I never thought I would let a dog sleep on my bed until Lou. A couple things to consider, she is an extremely indoor-dog, only outside to exercise/play/potty, never unattended outside so she is very clean, she HATES getting dirty, when she potties she jumps away 3 feet to make sure she doesn't step on it. Seriously! she sleeps in her crate sometimes too, I have trained her to go in her crate on her own and for her, crate means nap time, so she doesn't mind being in her crate at any point in time 
She sleeps in our bed just cause I like having her around, it's a king size bed so we can sleep comfortably. She lays at the end of the bed facing the door to protect us  she also, most of the time, will jump off the bed in the middle of the night and go lay down on the tile floor in the bathroom even though we keep the house at 68F, she gets warm a lot.
So basically... A dog doesn't Have To be in your bed all the time, it's up to you 



Sent from Petguide.com Free App


----------



## Indiana (Sep 11, 2011)

What Lou said  They're dogs, we don't have to make excuses to them; they go in their crates for many various reasons for short periods of time, even like if I am taking something out of the oven and don't want them getting too close. As for the deal breaker part of your post, well common sense comes into play about when the dog would be in bed BUT if someone gave me an ultimatum involving my dog...guess he's just not that into me, ha,ha! I wouldn't want to waste my time with someone who was thrown off by something so trivial. If I were single, mind you, which I'm not. But still.


----------



## Dallasminis (Feb 6, 2011)

Our poodles don't like to get kicked around so if there is a lot of movement on the bed, they get off. Pretty simple!


----------



## lily cd re (Jul 23, 2012)

If we move around much (for whatever reason) the dogs get off and go on their own beds. They do it by their choice. I think they don't like getting jostled. I hadn't really planned on letting them sleep on the bed (we have a queen and they are both big). Lily decided otherwise, so Peeves is allowed up too. He generally doesn't stay long since he gets hot. She leaves when she gets bumped around.


----------



## Qarza (Feb 23, 2013)

HaHa. I had to laugh. Our girls sleep in their crates, but come into bed with us after pee time about 6:30am. If needed the command goes out "back to bed" and they shoot out of out of our bed and like the most obedient little darling they are(n't) they get into their cages and stay there with the doors open until all is quiet.


----------



## Harrymummy (Aug 27, 2012)

Thanks guys. Dogs are less territorial than I thought. 

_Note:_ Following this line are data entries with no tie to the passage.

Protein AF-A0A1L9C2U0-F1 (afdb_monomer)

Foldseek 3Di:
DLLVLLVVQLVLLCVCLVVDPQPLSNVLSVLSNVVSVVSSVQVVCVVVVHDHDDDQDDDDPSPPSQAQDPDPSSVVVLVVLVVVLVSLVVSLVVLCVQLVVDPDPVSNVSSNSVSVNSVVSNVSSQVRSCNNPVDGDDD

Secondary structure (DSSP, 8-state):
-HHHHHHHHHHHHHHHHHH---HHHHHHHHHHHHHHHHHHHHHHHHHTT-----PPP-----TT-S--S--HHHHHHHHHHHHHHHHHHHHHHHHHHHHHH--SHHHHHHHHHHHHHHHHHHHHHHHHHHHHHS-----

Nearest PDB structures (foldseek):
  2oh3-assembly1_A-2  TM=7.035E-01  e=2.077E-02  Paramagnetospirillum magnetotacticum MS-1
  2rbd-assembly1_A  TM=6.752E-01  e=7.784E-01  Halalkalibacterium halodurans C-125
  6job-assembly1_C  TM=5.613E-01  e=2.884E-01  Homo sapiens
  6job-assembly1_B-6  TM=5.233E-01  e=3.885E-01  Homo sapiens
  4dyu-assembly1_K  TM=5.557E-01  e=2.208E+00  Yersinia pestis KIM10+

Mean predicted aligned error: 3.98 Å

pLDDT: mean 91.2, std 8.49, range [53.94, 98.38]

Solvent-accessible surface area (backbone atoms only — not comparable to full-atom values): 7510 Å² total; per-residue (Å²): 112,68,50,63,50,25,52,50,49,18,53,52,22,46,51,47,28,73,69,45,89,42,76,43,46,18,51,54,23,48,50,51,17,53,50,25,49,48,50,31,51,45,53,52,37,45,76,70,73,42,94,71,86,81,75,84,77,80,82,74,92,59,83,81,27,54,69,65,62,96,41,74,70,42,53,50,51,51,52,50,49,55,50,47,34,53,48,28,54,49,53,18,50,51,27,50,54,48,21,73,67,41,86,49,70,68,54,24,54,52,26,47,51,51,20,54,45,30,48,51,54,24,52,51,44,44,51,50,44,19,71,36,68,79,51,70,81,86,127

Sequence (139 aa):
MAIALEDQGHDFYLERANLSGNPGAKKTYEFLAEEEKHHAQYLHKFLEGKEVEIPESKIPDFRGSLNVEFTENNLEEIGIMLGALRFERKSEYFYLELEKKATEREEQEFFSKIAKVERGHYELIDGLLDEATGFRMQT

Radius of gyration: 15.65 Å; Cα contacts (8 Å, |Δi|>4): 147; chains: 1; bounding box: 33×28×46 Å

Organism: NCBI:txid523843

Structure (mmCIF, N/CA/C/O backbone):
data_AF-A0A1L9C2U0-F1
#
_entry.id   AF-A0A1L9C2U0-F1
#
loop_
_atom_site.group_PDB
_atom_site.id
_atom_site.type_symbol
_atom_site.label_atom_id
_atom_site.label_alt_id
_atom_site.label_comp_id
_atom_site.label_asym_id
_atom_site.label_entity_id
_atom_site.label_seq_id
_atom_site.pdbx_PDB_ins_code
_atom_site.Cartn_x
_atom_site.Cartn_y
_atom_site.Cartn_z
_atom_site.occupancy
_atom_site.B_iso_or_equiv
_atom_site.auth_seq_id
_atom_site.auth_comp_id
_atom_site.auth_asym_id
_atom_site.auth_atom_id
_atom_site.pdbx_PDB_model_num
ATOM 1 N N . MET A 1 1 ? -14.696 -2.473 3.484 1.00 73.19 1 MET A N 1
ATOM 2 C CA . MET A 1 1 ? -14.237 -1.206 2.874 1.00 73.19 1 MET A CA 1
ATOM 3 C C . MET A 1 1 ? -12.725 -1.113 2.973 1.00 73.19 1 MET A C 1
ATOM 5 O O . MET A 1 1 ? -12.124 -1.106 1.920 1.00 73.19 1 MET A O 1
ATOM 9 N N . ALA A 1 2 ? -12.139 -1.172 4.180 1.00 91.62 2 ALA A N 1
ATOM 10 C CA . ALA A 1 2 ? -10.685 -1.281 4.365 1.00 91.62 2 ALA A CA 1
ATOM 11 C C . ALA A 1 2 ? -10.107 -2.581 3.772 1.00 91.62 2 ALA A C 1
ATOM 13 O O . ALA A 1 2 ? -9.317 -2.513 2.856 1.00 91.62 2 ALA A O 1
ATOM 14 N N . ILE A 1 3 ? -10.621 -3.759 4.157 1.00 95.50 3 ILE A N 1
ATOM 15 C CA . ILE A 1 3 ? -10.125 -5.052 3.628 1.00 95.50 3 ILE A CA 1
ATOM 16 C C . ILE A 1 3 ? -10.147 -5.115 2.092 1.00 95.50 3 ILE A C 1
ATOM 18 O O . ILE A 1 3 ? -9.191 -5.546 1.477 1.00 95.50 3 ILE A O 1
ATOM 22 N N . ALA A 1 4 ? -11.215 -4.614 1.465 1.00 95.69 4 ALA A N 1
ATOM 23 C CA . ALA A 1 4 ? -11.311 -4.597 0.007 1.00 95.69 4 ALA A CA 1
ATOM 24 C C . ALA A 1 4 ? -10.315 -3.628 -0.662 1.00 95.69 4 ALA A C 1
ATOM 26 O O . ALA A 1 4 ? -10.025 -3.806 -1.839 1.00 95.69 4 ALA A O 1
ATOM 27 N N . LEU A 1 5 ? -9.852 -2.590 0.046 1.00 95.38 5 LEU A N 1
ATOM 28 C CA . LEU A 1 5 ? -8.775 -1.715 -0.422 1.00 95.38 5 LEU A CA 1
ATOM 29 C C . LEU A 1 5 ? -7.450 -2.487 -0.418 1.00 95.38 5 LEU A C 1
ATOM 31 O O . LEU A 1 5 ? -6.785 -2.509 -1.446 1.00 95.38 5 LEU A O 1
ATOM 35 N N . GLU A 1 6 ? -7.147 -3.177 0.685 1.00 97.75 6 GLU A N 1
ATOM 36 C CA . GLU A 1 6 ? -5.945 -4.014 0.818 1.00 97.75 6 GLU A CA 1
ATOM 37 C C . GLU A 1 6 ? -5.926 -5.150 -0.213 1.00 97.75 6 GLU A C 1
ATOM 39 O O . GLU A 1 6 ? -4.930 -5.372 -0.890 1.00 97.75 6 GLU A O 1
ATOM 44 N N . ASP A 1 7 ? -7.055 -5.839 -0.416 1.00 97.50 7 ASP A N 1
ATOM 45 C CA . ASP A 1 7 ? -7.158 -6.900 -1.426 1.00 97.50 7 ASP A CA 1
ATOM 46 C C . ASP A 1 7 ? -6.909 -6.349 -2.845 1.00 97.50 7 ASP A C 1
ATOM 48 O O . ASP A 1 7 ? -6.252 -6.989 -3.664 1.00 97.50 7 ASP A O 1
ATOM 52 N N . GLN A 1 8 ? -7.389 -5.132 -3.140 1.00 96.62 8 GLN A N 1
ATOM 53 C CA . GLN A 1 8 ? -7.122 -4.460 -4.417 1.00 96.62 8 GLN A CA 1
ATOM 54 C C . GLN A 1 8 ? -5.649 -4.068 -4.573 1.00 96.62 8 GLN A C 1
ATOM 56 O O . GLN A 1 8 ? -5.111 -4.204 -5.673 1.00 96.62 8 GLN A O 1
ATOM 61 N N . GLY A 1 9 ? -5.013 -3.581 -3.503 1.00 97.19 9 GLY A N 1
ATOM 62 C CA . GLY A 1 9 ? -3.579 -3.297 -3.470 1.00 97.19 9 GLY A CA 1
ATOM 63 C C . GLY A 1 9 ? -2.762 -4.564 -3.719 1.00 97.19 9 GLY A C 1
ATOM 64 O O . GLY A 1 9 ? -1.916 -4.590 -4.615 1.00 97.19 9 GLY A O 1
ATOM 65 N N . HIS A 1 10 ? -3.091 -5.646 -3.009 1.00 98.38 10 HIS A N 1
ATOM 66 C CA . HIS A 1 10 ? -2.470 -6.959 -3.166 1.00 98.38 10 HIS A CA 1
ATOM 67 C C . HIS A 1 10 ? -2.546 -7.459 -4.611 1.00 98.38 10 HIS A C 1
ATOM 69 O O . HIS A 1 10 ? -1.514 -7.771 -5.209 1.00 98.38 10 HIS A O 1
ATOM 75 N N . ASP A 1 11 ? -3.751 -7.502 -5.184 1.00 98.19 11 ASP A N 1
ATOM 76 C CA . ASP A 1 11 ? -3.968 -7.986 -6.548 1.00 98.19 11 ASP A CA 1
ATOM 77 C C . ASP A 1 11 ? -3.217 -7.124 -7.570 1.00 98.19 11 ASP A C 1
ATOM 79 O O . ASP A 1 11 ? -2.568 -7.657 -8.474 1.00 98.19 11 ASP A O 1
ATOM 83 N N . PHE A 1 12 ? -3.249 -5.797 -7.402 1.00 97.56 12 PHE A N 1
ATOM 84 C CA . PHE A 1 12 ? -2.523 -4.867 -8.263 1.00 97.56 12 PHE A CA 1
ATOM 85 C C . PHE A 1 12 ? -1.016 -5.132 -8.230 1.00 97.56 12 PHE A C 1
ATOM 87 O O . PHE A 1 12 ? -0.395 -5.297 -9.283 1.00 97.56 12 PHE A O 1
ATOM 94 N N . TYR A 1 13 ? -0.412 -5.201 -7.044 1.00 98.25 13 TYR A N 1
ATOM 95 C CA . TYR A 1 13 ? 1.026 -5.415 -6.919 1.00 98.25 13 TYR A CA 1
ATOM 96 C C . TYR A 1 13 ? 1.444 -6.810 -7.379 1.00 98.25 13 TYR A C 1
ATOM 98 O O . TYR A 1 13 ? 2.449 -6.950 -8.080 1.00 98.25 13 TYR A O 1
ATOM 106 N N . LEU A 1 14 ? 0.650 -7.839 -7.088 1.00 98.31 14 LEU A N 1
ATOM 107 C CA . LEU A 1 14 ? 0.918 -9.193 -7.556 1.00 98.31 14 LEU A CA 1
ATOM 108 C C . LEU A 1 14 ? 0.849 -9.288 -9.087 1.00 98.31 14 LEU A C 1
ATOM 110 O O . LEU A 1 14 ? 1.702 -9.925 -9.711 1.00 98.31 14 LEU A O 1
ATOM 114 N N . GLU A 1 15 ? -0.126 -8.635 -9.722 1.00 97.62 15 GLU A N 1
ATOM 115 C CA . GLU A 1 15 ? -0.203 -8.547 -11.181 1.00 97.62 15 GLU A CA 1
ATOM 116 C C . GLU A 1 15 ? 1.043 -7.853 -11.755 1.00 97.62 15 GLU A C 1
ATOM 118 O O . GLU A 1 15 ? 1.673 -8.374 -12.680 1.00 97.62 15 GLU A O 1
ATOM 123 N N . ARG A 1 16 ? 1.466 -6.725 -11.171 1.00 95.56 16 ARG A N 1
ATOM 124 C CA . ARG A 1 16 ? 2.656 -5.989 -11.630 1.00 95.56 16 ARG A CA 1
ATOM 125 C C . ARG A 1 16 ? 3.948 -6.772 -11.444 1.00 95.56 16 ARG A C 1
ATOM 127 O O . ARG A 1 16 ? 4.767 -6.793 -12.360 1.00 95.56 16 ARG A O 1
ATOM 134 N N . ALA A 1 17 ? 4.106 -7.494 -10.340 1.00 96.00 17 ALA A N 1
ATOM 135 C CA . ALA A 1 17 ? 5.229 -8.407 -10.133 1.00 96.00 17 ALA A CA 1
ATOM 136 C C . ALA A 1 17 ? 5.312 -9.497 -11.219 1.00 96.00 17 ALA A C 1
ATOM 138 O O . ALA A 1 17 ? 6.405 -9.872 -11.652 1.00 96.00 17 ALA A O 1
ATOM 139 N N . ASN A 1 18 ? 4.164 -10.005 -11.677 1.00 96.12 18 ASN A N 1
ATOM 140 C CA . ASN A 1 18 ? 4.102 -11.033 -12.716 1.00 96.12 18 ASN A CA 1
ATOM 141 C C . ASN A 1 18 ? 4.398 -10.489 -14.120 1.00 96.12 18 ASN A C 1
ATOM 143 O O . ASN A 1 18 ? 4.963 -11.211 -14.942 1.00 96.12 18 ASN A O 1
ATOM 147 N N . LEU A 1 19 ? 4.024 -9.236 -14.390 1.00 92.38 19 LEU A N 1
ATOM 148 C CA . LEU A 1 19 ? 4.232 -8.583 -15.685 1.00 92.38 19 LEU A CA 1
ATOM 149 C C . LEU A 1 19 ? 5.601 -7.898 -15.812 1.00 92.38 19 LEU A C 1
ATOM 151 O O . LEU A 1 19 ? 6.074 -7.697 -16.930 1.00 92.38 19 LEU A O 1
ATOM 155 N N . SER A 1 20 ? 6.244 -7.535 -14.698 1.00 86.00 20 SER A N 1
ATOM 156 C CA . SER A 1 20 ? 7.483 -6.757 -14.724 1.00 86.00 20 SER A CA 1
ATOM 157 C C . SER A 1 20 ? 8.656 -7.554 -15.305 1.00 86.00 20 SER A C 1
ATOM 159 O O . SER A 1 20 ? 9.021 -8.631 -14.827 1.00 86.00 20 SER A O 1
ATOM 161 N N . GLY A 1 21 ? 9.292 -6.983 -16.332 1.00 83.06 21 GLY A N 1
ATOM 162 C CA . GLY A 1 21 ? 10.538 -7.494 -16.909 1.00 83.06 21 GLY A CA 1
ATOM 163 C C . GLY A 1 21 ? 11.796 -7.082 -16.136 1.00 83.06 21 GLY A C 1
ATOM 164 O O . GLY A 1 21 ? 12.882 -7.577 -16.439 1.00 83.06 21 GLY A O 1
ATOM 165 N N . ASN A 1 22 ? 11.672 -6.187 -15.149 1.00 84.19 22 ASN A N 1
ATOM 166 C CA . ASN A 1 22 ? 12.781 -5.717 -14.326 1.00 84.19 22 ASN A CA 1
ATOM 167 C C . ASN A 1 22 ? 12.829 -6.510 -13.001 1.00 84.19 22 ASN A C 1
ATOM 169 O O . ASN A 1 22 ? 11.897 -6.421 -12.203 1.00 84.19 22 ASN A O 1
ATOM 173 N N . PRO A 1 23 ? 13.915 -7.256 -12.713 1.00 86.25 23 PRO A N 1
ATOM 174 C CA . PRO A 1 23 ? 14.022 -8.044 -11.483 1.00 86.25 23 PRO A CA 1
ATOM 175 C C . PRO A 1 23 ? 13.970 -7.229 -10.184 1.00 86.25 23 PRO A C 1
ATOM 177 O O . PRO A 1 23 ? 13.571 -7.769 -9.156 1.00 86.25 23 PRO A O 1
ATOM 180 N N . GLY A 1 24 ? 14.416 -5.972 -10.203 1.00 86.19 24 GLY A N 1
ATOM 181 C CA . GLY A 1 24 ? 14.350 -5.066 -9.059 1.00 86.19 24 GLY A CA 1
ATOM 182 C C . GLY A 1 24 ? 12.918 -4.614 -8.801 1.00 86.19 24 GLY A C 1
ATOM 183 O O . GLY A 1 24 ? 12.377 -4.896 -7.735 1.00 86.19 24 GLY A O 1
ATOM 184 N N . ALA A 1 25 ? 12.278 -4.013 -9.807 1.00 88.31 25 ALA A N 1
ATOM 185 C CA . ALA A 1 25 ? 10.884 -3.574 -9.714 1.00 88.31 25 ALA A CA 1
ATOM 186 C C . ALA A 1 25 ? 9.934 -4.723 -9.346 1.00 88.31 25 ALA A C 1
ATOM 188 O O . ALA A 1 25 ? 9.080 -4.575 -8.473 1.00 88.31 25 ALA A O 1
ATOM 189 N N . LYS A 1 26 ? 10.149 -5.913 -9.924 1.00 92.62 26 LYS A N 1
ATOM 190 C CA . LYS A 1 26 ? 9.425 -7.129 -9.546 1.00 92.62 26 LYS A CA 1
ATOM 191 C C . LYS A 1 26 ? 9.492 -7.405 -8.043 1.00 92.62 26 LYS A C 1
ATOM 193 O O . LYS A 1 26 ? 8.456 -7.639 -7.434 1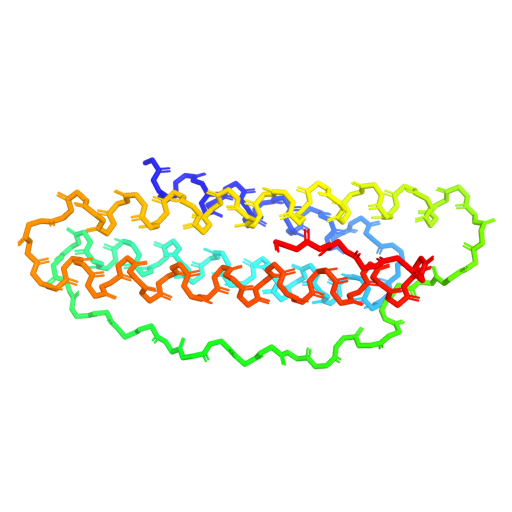.00 92.62 26 LYS A O 1
ATOM 198 N N . LYS A 1 27 ? 10.682 -7.357 -7.436 1.00 93.56 27 LYS A N 1
ATOM 199 C CA . LYS A 1 27 ? 10.837 -7.596 -5.991 1.00 93.56 27 LYS A CA 1
ATOM 200 C C . LYS A 1 27 ? 10.163 -6.517 -5.150 1.00 93.56 27 LYS A C 1
ATOM 202 O O . LYS A 1 27 ? 9.627 -6.838 -4.095 1.00 93.56 27 LYS A O 1
ATOM 207 N N . THR A 1 28 ? 10.186 -5.262 -5.602 1.00 94.00 28 THR A N 1
ATOM 208 C CA . THR A 1 28 ? 9.443 -4.176 -4.950 1.00 94.00 28 THR A CA 1
ATOM 209 C C . THR A 1 28 ? 7.948 -4.484 -4.939 1.00 94.00 28 THR A C 1
ATOM 211 O O . THR A 1 28 ? 7.320 -4.403 -3.889 1.00 94.00 28 THR A O 1
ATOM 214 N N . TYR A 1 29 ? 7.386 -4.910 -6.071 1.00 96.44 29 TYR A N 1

Sent from Petguide.com Free App


----------



## Lou (Sep 22, 2012)

Lou knows to listen to her momma!  she is THE perfect dog! Hehehehe she is such a good girl, ok ... Enough bragging now :-D LOL


Sent from Petguide.com Free App


----------



## Joelly (May 8, 2012)

Even though Charlie loves to sleep with us, there are nights that he would want to sleep outside due to our bed becomes too hot for him to handle. 

About the guy's comment, I feel sorry for him. Haha. Single female with dogs usually is a keeper.


----------